(Stored entries)
::::

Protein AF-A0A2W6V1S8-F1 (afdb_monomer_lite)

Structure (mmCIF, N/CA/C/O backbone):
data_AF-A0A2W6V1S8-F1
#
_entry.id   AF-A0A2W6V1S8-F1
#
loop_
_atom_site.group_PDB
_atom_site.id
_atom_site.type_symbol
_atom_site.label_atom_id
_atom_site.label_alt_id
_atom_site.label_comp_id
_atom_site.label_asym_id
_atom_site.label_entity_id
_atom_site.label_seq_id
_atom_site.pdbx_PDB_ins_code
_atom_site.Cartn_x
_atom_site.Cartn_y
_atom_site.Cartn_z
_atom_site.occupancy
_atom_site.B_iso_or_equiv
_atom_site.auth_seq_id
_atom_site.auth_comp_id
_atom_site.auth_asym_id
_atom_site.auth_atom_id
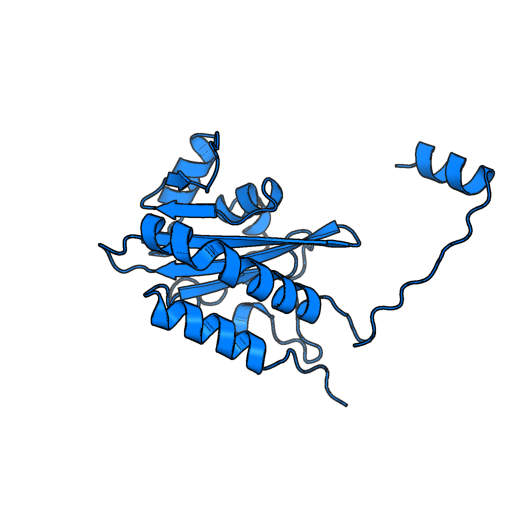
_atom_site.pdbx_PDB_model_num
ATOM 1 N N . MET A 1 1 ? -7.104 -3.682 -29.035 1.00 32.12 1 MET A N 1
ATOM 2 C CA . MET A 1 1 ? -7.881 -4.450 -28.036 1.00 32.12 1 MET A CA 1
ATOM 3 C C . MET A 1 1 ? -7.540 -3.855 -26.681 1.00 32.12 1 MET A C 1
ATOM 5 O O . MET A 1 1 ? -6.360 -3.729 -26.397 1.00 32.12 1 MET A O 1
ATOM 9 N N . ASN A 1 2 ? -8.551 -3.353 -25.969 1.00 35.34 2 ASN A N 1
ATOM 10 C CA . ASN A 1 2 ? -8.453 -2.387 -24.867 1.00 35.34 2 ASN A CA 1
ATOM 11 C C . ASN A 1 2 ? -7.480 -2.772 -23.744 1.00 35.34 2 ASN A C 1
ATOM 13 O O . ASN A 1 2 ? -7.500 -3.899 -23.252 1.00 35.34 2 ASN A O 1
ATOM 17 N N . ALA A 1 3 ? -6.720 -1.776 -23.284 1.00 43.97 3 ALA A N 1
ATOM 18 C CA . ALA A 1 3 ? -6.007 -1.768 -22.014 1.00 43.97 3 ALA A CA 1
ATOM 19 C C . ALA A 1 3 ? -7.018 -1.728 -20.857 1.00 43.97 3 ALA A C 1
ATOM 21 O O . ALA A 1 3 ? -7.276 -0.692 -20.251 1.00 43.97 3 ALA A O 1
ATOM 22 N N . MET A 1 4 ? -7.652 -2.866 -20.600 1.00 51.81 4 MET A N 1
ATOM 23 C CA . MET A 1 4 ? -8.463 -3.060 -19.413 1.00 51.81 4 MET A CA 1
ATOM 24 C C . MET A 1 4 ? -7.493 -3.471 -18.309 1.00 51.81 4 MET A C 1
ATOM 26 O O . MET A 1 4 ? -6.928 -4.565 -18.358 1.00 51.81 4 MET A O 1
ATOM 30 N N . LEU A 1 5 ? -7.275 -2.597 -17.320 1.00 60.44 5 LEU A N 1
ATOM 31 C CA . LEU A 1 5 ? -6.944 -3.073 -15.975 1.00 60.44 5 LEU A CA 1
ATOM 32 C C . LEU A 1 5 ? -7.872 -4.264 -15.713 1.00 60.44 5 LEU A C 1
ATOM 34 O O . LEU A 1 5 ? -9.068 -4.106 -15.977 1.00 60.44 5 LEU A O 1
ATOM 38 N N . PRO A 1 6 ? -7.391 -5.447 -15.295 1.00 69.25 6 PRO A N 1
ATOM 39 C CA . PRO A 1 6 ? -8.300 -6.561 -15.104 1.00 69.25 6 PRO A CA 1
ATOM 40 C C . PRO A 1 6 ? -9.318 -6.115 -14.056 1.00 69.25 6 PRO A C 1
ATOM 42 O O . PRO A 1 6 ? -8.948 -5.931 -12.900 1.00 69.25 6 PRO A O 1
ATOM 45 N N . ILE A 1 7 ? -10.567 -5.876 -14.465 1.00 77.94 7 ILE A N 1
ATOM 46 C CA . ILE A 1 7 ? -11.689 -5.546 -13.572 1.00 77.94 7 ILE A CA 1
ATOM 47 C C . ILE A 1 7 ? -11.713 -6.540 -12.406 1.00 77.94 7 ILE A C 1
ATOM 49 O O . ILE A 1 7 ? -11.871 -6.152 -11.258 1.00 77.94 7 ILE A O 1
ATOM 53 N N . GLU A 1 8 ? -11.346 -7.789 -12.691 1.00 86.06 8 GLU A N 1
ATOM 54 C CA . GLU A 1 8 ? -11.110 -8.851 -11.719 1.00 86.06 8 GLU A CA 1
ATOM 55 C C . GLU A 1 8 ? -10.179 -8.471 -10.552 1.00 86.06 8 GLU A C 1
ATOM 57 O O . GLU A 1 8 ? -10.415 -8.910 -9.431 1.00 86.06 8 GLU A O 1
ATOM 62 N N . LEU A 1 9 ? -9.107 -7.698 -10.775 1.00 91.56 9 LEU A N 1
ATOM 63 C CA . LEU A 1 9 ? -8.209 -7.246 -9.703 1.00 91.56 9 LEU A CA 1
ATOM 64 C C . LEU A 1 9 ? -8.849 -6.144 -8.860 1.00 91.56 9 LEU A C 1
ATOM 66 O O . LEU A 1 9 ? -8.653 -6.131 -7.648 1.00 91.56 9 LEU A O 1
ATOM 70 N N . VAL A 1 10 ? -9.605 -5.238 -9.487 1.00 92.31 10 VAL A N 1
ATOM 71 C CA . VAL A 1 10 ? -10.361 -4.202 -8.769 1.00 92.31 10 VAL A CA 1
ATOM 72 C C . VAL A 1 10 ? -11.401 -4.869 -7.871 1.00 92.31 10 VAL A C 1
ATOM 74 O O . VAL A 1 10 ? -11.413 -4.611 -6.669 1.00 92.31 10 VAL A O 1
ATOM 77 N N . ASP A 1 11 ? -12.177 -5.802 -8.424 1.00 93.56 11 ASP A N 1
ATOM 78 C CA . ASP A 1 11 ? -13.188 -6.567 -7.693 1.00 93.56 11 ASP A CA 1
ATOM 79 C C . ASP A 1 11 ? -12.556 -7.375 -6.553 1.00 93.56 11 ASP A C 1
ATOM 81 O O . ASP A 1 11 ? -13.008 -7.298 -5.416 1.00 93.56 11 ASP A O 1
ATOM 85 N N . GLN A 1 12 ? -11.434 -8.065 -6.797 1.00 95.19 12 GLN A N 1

::::

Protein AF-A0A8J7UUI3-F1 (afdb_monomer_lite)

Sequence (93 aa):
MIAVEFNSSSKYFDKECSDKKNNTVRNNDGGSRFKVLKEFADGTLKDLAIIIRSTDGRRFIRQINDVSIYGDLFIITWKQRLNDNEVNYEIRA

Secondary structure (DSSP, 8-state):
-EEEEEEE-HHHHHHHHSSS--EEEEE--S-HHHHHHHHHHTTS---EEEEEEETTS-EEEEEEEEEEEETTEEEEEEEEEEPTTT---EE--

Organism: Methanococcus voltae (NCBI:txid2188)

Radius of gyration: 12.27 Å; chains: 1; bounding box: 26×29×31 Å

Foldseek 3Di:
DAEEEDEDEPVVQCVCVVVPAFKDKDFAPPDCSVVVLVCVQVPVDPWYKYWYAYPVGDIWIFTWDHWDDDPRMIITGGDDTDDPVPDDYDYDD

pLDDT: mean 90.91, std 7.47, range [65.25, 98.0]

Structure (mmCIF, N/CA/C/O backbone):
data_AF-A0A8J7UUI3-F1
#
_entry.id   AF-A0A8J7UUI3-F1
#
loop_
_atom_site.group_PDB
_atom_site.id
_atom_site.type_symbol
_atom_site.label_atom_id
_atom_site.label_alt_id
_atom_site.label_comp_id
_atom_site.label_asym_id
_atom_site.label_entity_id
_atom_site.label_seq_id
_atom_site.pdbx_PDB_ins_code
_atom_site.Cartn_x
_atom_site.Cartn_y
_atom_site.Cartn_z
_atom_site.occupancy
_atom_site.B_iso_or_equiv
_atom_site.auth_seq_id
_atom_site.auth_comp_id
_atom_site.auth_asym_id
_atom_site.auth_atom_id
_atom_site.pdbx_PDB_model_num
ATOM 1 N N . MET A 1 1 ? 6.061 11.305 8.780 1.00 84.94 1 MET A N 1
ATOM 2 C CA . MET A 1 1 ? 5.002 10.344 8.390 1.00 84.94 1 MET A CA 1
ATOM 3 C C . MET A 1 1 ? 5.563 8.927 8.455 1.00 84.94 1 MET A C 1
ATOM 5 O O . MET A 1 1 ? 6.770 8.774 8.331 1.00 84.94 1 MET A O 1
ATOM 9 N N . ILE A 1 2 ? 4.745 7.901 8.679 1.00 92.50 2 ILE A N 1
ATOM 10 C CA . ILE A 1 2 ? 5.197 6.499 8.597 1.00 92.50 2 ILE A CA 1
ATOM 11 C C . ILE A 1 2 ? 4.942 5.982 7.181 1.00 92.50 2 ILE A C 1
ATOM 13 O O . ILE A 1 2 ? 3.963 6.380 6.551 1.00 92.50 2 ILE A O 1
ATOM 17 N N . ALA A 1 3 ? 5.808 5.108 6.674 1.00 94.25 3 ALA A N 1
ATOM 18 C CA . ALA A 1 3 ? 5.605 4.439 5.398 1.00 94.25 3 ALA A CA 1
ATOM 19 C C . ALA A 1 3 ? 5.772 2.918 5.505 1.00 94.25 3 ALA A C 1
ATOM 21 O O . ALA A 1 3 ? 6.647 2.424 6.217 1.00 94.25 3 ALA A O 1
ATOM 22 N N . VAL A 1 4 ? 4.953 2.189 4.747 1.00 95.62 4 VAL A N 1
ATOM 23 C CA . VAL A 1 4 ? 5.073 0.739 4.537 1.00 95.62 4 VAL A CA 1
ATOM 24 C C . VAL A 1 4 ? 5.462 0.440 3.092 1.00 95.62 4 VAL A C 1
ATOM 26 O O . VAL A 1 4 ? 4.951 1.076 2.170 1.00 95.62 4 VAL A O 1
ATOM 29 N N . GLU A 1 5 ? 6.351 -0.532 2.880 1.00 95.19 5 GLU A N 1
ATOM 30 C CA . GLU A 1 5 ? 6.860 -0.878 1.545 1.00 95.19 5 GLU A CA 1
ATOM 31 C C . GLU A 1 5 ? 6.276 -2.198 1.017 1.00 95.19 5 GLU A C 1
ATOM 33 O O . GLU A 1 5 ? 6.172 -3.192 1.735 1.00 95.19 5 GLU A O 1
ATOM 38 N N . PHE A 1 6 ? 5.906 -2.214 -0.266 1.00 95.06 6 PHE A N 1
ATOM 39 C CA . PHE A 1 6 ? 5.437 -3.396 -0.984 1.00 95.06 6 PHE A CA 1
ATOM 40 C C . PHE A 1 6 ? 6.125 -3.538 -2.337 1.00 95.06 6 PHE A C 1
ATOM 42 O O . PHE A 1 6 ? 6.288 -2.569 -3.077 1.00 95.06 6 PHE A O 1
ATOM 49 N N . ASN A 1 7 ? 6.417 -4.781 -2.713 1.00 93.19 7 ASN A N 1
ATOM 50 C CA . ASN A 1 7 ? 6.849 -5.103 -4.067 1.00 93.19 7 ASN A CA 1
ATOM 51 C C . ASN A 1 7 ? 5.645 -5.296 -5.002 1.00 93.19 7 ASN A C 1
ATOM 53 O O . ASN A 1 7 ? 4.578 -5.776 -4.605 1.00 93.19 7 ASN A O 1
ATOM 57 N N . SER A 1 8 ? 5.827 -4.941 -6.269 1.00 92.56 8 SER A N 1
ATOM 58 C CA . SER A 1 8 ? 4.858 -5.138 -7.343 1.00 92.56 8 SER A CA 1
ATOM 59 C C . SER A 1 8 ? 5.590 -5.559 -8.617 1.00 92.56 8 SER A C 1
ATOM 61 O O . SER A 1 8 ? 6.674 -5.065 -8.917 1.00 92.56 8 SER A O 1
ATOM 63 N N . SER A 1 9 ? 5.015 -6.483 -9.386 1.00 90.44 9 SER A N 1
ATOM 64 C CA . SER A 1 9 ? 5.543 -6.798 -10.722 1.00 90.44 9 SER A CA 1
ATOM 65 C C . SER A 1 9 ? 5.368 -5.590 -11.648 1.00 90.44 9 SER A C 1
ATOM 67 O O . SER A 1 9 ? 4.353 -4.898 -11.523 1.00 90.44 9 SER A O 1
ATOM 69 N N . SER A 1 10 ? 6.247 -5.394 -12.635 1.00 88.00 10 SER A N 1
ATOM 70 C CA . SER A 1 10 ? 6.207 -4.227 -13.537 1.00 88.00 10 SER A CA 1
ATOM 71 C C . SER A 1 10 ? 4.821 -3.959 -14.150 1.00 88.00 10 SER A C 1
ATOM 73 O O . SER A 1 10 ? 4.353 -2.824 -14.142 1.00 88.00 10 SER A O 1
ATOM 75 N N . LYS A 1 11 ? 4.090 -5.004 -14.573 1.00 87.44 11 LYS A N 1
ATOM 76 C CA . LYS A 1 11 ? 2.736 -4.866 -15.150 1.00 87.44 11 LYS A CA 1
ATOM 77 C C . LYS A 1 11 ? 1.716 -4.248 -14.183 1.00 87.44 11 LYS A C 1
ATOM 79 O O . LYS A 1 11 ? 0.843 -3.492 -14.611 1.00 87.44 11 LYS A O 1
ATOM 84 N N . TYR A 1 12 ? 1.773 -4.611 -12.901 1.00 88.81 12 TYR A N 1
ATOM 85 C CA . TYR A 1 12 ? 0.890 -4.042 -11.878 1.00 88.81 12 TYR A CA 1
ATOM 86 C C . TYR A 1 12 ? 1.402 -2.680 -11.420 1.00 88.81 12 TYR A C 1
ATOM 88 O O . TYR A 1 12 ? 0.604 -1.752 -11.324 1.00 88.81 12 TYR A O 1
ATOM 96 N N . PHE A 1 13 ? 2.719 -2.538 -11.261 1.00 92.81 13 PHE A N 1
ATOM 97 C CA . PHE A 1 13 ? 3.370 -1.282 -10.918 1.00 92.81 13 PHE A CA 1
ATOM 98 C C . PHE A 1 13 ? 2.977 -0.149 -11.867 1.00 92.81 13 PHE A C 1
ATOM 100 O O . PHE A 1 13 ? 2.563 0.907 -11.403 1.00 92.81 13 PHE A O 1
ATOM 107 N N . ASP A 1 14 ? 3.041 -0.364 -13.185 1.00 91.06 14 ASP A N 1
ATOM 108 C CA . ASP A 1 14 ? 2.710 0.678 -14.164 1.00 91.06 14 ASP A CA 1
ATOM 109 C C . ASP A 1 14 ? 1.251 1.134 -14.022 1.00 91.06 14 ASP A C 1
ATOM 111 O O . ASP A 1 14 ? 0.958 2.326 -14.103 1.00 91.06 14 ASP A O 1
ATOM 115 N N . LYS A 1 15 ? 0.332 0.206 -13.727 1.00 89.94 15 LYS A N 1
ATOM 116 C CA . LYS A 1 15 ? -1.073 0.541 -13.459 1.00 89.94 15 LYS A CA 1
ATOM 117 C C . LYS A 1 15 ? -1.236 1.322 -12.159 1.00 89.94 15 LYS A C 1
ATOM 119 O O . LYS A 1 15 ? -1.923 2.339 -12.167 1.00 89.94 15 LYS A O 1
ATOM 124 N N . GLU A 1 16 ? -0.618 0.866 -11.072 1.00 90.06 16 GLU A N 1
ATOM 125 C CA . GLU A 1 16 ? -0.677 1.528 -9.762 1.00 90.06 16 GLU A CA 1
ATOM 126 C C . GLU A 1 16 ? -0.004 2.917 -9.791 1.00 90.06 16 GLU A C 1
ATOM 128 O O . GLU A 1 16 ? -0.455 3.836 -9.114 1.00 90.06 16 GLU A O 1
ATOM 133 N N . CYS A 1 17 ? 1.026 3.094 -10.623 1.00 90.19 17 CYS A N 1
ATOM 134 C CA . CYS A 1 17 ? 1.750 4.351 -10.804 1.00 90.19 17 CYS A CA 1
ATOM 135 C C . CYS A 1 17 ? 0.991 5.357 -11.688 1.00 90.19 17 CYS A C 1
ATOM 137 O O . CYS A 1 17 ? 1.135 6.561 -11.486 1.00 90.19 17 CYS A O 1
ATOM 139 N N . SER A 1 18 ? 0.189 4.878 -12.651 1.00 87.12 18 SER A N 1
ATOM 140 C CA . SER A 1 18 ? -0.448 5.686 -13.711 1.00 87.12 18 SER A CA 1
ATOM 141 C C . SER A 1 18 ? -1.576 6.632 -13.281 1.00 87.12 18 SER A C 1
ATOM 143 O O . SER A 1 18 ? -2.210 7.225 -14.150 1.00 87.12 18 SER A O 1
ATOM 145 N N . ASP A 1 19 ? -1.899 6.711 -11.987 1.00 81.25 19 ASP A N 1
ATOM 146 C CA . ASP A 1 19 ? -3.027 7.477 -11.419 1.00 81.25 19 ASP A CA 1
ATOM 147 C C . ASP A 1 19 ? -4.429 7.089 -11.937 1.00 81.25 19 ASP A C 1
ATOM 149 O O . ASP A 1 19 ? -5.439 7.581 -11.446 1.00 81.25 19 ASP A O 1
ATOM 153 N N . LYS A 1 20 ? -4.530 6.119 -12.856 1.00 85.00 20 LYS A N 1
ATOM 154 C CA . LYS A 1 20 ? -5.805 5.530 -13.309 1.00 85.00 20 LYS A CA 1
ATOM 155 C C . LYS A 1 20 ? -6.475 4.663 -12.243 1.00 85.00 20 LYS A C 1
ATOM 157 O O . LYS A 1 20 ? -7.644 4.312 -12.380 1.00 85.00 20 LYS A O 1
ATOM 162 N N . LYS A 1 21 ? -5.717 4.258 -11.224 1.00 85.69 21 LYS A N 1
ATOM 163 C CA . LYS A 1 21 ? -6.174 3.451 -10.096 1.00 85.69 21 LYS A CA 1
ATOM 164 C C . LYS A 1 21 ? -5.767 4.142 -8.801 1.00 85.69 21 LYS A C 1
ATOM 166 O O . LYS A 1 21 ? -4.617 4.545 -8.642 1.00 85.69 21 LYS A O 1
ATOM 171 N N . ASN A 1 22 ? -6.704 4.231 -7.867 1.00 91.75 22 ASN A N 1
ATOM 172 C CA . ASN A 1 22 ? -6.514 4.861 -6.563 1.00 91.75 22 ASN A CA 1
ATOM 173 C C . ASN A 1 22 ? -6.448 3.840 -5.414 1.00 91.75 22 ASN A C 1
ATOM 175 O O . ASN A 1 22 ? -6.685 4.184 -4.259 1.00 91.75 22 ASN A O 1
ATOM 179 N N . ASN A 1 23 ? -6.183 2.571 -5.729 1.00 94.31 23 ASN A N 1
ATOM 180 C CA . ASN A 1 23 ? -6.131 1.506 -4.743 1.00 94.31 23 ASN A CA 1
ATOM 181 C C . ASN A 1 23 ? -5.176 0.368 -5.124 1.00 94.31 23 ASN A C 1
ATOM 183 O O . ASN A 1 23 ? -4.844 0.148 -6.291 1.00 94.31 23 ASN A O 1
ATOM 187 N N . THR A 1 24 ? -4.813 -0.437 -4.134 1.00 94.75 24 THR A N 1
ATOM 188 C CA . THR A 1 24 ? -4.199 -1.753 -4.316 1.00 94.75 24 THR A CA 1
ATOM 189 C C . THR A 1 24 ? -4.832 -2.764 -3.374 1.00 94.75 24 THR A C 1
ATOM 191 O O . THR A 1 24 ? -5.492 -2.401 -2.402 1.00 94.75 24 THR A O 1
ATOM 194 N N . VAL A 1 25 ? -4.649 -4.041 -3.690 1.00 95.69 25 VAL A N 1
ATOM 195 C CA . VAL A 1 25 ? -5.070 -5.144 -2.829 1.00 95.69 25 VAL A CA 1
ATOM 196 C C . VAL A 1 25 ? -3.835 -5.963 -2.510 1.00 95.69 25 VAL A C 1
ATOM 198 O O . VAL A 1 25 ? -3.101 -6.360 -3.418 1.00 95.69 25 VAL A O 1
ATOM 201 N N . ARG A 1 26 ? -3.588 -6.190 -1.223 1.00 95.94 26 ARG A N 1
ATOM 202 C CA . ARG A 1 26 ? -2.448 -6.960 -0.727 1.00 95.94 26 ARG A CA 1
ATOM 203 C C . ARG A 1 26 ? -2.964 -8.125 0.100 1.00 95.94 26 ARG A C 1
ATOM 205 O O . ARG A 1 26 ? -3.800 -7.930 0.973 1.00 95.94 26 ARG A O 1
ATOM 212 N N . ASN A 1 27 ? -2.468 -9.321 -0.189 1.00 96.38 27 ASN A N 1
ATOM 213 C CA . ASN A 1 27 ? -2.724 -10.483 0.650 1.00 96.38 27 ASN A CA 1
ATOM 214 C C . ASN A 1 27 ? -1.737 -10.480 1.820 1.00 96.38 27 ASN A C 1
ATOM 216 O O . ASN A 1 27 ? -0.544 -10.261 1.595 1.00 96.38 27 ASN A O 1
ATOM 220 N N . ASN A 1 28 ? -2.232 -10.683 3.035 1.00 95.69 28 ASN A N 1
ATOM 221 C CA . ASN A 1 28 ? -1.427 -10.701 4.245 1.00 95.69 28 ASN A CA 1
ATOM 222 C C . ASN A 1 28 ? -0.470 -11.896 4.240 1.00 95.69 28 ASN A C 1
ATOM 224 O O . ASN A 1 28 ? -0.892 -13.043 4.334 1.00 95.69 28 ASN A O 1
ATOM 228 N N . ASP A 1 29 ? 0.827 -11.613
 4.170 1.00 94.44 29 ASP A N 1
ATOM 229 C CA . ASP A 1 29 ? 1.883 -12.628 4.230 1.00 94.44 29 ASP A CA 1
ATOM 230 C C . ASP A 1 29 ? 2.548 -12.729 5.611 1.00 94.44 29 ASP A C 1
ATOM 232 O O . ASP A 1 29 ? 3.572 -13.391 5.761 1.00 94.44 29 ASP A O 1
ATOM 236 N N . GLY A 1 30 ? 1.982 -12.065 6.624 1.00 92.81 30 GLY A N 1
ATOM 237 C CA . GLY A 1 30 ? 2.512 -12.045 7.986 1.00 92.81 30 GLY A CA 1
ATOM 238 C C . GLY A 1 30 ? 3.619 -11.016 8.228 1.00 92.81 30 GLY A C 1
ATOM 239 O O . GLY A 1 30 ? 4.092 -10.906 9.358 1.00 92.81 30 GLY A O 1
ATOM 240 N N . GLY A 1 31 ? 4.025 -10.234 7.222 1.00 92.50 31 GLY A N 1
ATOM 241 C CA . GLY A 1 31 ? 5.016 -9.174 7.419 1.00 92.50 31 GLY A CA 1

::::

-- Exercise objective --
Looking back over the data above, restate word for word the lines that begin at the line with "ATOM 232 O O" and end at the line with "ATOM 241 C CA", inclusive.

-- Response for this exercise --
ATOM 232 O O . ASP A 1 29 ? 3.572 -13.391 5.761 1.00 94.44 29 ASP A O 1
ATOM 236 N N . GLY A 1 30 ? 1.982 -12.065 6.624 1.00 92.81 30 GLY A N 1
ATOM 237 C CA . GLY A 1 30 ? 2.512 -12.045 7.986 1.00 92.81 30 GLY A CA 1
ATOM 238 C C . GLY A 1 30 ? 3.619 -11.016 8.228 1.00 92.81 30 GLY A C 1
ATOM 239 O O . GLY A 1 30 ? 4.092 -10.906 9.358 1.00 92.81 30 GLY A O 1
ATOM 240 N N . GLY A 1 31 ? 4.025 -10.234 7.222 1.00 92.50 31 GLY A N 1
ATOM 241 C CA . GLY A 1 31 ? 5.016 -9.174 7.419 1.00 92.50 31 GLY A CA 1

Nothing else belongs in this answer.